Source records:
────

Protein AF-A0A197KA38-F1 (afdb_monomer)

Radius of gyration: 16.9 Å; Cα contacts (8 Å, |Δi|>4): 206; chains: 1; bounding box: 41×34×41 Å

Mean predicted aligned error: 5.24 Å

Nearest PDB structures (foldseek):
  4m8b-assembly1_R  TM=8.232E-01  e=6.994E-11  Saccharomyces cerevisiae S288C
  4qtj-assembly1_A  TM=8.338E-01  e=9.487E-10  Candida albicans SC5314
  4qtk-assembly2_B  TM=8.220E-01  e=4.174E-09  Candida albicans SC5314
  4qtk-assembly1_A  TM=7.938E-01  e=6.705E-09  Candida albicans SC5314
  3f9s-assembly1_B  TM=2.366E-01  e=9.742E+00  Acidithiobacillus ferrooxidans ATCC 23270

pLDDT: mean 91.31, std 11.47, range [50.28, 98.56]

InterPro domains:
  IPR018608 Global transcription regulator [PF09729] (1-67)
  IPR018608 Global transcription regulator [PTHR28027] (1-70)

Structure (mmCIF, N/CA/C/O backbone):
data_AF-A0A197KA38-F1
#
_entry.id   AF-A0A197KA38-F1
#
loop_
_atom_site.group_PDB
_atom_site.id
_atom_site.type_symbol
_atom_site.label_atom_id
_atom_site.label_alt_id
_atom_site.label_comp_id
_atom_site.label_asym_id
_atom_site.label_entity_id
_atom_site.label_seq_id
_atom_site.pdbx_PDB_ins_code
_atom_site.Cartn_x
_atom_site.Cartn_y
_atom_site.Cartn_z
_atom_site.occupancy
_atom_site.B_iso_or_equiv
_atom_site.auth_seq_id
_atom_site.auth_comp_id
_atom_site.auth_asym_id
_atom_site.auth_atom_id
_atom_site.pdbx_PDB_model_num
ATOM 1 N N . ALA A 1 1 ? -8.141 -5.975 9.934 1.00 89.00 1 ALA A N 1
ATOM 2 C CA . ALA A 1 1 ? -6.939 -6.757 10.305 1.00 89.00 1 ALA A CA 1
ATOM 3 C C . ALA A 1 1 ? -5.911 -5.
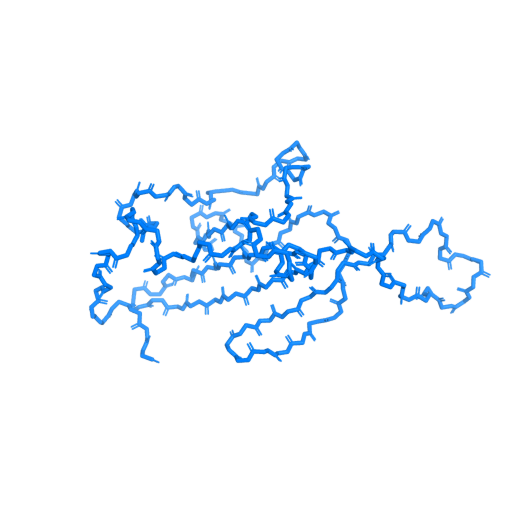926 11.079 1.00 89.00 1 ALA A C 1
ATOM 5 O O . ALA A 1 1 ? -5.679 -6.229 12.240 1.00 89.00 1 ALA A O 1
ATOM 6 N N . CYS A 1 2 ? -5.350 -4.852 10.503 1.00 92.06 2 CYS A N 1
ATOM 7 C CA . CYS A 1 2 ? -4.321 -4.023 11.161 1.00 92.06 2 CYS A CA 1
ATOM 8 C C . CYS A 1 2 ? -4.773 -3.388 12.489 1.00 92.06 2 CYS A C 1
ATOM 10 O O . CYS A 1 2 ? -4.003 -3.326 13.442 1.00 92.06 2 CYS A O 1
ATOM 12 N N . HIS A 1 3 ? -6.029 -2.932 12.567 1.00 89.06 3 HIS A N 1
ATOM 13 C CA . HIS A 1 3 ? -6.614 -2.412 13.810 1.00 89.06 3 HIS A CA 1
ATOM 14 C C . HIS A 1 3 ? -6.728 -3.489 14.904 1.00 89.06 3 HIS A C 1
ATOM 16 O O . HIS A 1 3 ? -6.552 -3.193 16.076 1.00 89.06 3 HIS A O 1
ATOM 22 N N . LEU A 1 4 ? -6.958 -4.743 14.504 1.00 90.62 4 LEU A N 1
ATOM 23 C CA . LEU A 1 4 ? -7.075 -5.898 15.399 1.00 90.62 4 LEU A CA 1
ATOM 24 C C . LEU A 1 4 ? -5.713 -6.524 15.750 1.00 90.62 4 LEU A C 1
ATOM 26 O O . LEU A 1 4 ? -5.675 -7.546 16.421 1.00 90.62 4 LEU A O 1
ATOM 30 N N . GLY A 1 5 ? -4.599 -5.977 15.248 1.00 90.38 5 GLY A N 1
ATOM 31 C CA . GLY A 1 5 ? -3.257 -6.524 15.479 1.00 90.38 5 GLY A CA 1
ATOM 32 C C . GLY A 1 5 ? -2.940 -7.829 14.736 1.00 90.38 5 GLY A C 1
ATOM 33 O O . GLY A 1 5 ? -1.867 -8.382 14.935 1.00 90.38 5 GLY A O 1
ATOM 34 N N . ILE A 1 6 ? -3.827 -8.310 13.856 1.00 91.44 6 ILE A N 1
ATOM 35 C CA . ILE A 1 6 ? -3.621 -9.558 13.090 1.00 91.44 6 ILE A CA 1
ATOM 36 C C . ILE A 1 6 ? -2.480 -9.402 12.073 1.00 91.44 6 ILE A C 1
ATOM 38 O O . ILE A 1 6 ? -1.733 -10.338 11.812 1.00 91.44 6 ILE A O 1
ATOM 42 N N . ILE A 1 7 ? -2.359 -8.209 11.487 1.00 92.19 7 ILE A N 1
ATOM 43 C CA . ILE A 1 7 ? -1.269 -7.848 10.578 1.00 92.19 7 ILE A CA 1
ATOM 44 C C . ILE A 1 7 ? -0.584 -6.614 11.149 1.00 92.19 7 ILE A C 1
ATOM 46 O O . ILE A 1 7 ? -1.253 -5.638 11.505 1.00 92.19 7 ILE A O 1
ATOM 50 N N . SER A 1 8 ? 0.743 -6.643 11.191 1.00 92.19 8 SER A N 1
ATOM 51 C CA . SER A 1 8 ? 1.543 -5.479 11.553 1.00 92.19 8 SER A CA 1
ATOM 52 C C . SER A 1 8 ? 1.456 -4.412 10.468 1.00 92.19 8 SER A C 1
ATOM 54 O O . SER A 1 8 ? 1.626 -4.682 9.279 1.00 92.19 8 SER A O 1
ATOM 56 N N . ARG A 1 9 ? 1.210 -3.175 10.888 1.00 95.50 9 ARG A N 1
ATOM 57 C CA . ARG A 1 9 ? 1.301 -2.002 10.016 1.00 95.50 9 ARG A CA 1
ATOM 58 C C . ARG A 1 9 ? 2.729 -1.464 10.008 1.00 95.50 9 ARG A C 1
ATOM 60 O O . ARG A 1 9 ? 3.560 -1.831 10.832 1.00 95.50 9 ARG A O 1
ATOM 67 N N . VAL A 1 10 ? 3.028 -0.602 9.049 1.00 97.06 10 VAL A N 1
ATOM 68 C CA . VAL A 1 10 ? 4.319 0.069 8.956 1.00 97.06 10 VAL A CA 1
ATOM 69 C C . VAL A 1 10 ? 4.334 1.251 9.929 1.00 97.06 10 VAL A C 1
ATOM 71 O O . VAL A 1 10 ? 3.481 2.131 9.850 1.00 97.06 10 VAL A O 1
ATOM 74 N N . HIS A 1 11 ? 5.325 1.274 10.824 1.00 96.81 11 HIS A N 1
ATOM 75 C CA . HIS A 1 11 ? 5.478 2.288 11.882 1.00 96.81 11 HIS A CA 1
ATOM 76 C C . HIS A 1 11 ? 6.619 3.287 11.620 1.00 96.81 11 HIS A C 1
ATOM 78 O O . HIS A 1 11 ? 6.885 4.159 12.437 1.00 96.81 11 HIS A O 1
ATOM 84 N N . ARG A 1 12 ? 7.343 3.147 10.505 1.00 97.06 12 ARG A N 1
ATOM 85 C CA . ARG A 1 12 ? 8.422 4.052 10.076 1.00 97.06 12 ARG A CA 1
ATOM 86 C C . ARG A 1 12 ? 8.680 3.893 8.584 1.00 97.06 12 ARG A C 1
ATOM 88 O O . ARG A 1 12 ? 8.205 2.943 7.971 1.00 97.06 12 ARG A O 1
ATOM 95 N N . ARG A 1 13 ? 9.491 4.775 7.999 1.00 97.00 13 ARG A N 1
ATOM 96 C CA . ARG A 1 13 ? 9.976 4.584 6.624 1.00 97.00 13 ARG A CA 1
ATOM 97 C C . ARG A 1 13 ? 10.677 3.237 6.475 1.00 97.00 13 ARG A C 1
ATOM 99 O O . ARG A 1 13 ? 11.432 2.829 7.362 1.00 97.00 13 ARG A O 1
ATOM 106 N N . LEU A 1 14 ? 10.440 2.596 5.330 1.00 97.00 14 LEU A N 1
ATOM 107 C CA . LEU A 1 14 ? 11.206 1.426 4.928 1.00 97.00 14 LEU A CA 1
ATOM 108 C C . LEU A 1 14 ? 12.683 1.805 4.783 1.00 97.00 14 LEU A C 1
ATOM 110 O O . LEU A 1 14 ? 13.000 2.844 4.184 1.00 97.00 14 LEU A O 1
ATOM 114 N N . SER A 1 15 ? 13.553 0.950 5.315 1.00 96.56 15 SER A N 1
ATOM 115 C CA . SER A 1 15 ? 14.986 0.955 5.033 1.00 96.56 15 SER A CA 1
ATOM 116 C C . SER A 1 15 ? 15.242 0.556 3.579 1.00 96.56 15 SER A C 1
ATOM 118 O O . SER A 1 15 ? 14.367 0.003 2.910 1.00 96.56 15 SER A O 1
ATOM 120 N N . ASP A 1 16 ? 16.452 0.794 3.081 1.00 95.06 16 ASP A N 1
ATOM 121 C CA . ASP A 1 16 ? 16.792 0.426 1.702 1.00 95.06 16 ASP A CA 1
ATOM 122 C C . ASP A 1 16 ? 16.744 -1.090 1.469 1.00 95.06 16 ASP A C 1
ATOM 124 O O . ASP A 1 16 ? 16.379 -1.533 0.383 1.00 95.06 16 ASP A O 1
ATOM 128 N N . ILE A 1 17 ? 17.019 -1.891 2.503 1.00 96.12 17 ILE A N 1
ATOM 129 C CA . ILE A 1 17 ? 16.883 -3.353 2.453 1.00 96.12 17 ILE A CA 1
ATOM 130 C C . ILE A 1 17 ? 15.401 -3.748 2.382 1.00 96.12 17 ILE A C 1
ATOM 132 O O . ILE A 1 17 ? 15.013 -4.568 1.556 1.00 96.12 17 ILE A O 1
ATOM 136 N N . GLU A 1 18 ? 14.541 -3.138 3.203 1.00 96.44 18 GLU A N 1
ATOM 137 C CA . GLU A 1 18 ? 13.099 -3.426 3.193 1.00 96.44 18 GLU A CA 1
ATOM 138 C C . GLU A 1 18 ? 12.455 -3.032 1.853 1.00 96.44 18 GLU A C 1
ATOM 140 O O . GLU A 1 18 ? 11.578 -3.743 1.361 1.00 96.44 18 GLU A O 1
ATOM 145 N N . ARG A 1 19 ? 12.917 -1.949 1.215 1.00 96.94 19 ARG A N 1
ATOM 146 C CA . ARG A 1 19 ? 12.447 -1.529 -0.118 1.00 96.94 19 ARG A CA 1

────

**WORK REQUIRED:**
Output the records above exactly, from their first line through the line that contains "Structure (mmCIF, N/CA/C/O", and add nothing.

**ANSWER SECTION:**
Protein AF-A0A197KA38-F1 (afdb_monomer)

Radius of gyration: 16.9 Å; Cα contacts (8 Å, |Δi|>4): 206; chains: 1; bounding box: 41×34×41 Å

Mean predicted aligned error: 5.24 Å

Nearest PDB structures (foldseek):
  4m8b-assembly1_R  TM=8.232E-01  e=6.994E-11  Saccharomyces cerevisiae S288C
  4qtj-assembly1_A  TM=8.338E-01  e=9.487E-10  Candida albicans SC5314
  4qtk-assembly2_B  TM=8.220E-01  e=4.174E-09  Candida albicans SC5314
  4qtk-assembly1_A  TM=7.938E-01  e=6.705E-09  Candida albicans SC5314
  3f9s-assembly1_B  TM=2.366E-01  e=9.742E+00  Acidithiobacillus ferrooxidans ATCC 23270

pLDDT: mean 91.31, std 11.47, range [50.28, 98.56]

InterPro domains:
  IPR018608 Global transcription regulator [PF09729] (1-67)
  IPR018608 Global transcription regulator [PTHR28027] (1-70)

Structure (mmCIF, N/CA/C/O backbone):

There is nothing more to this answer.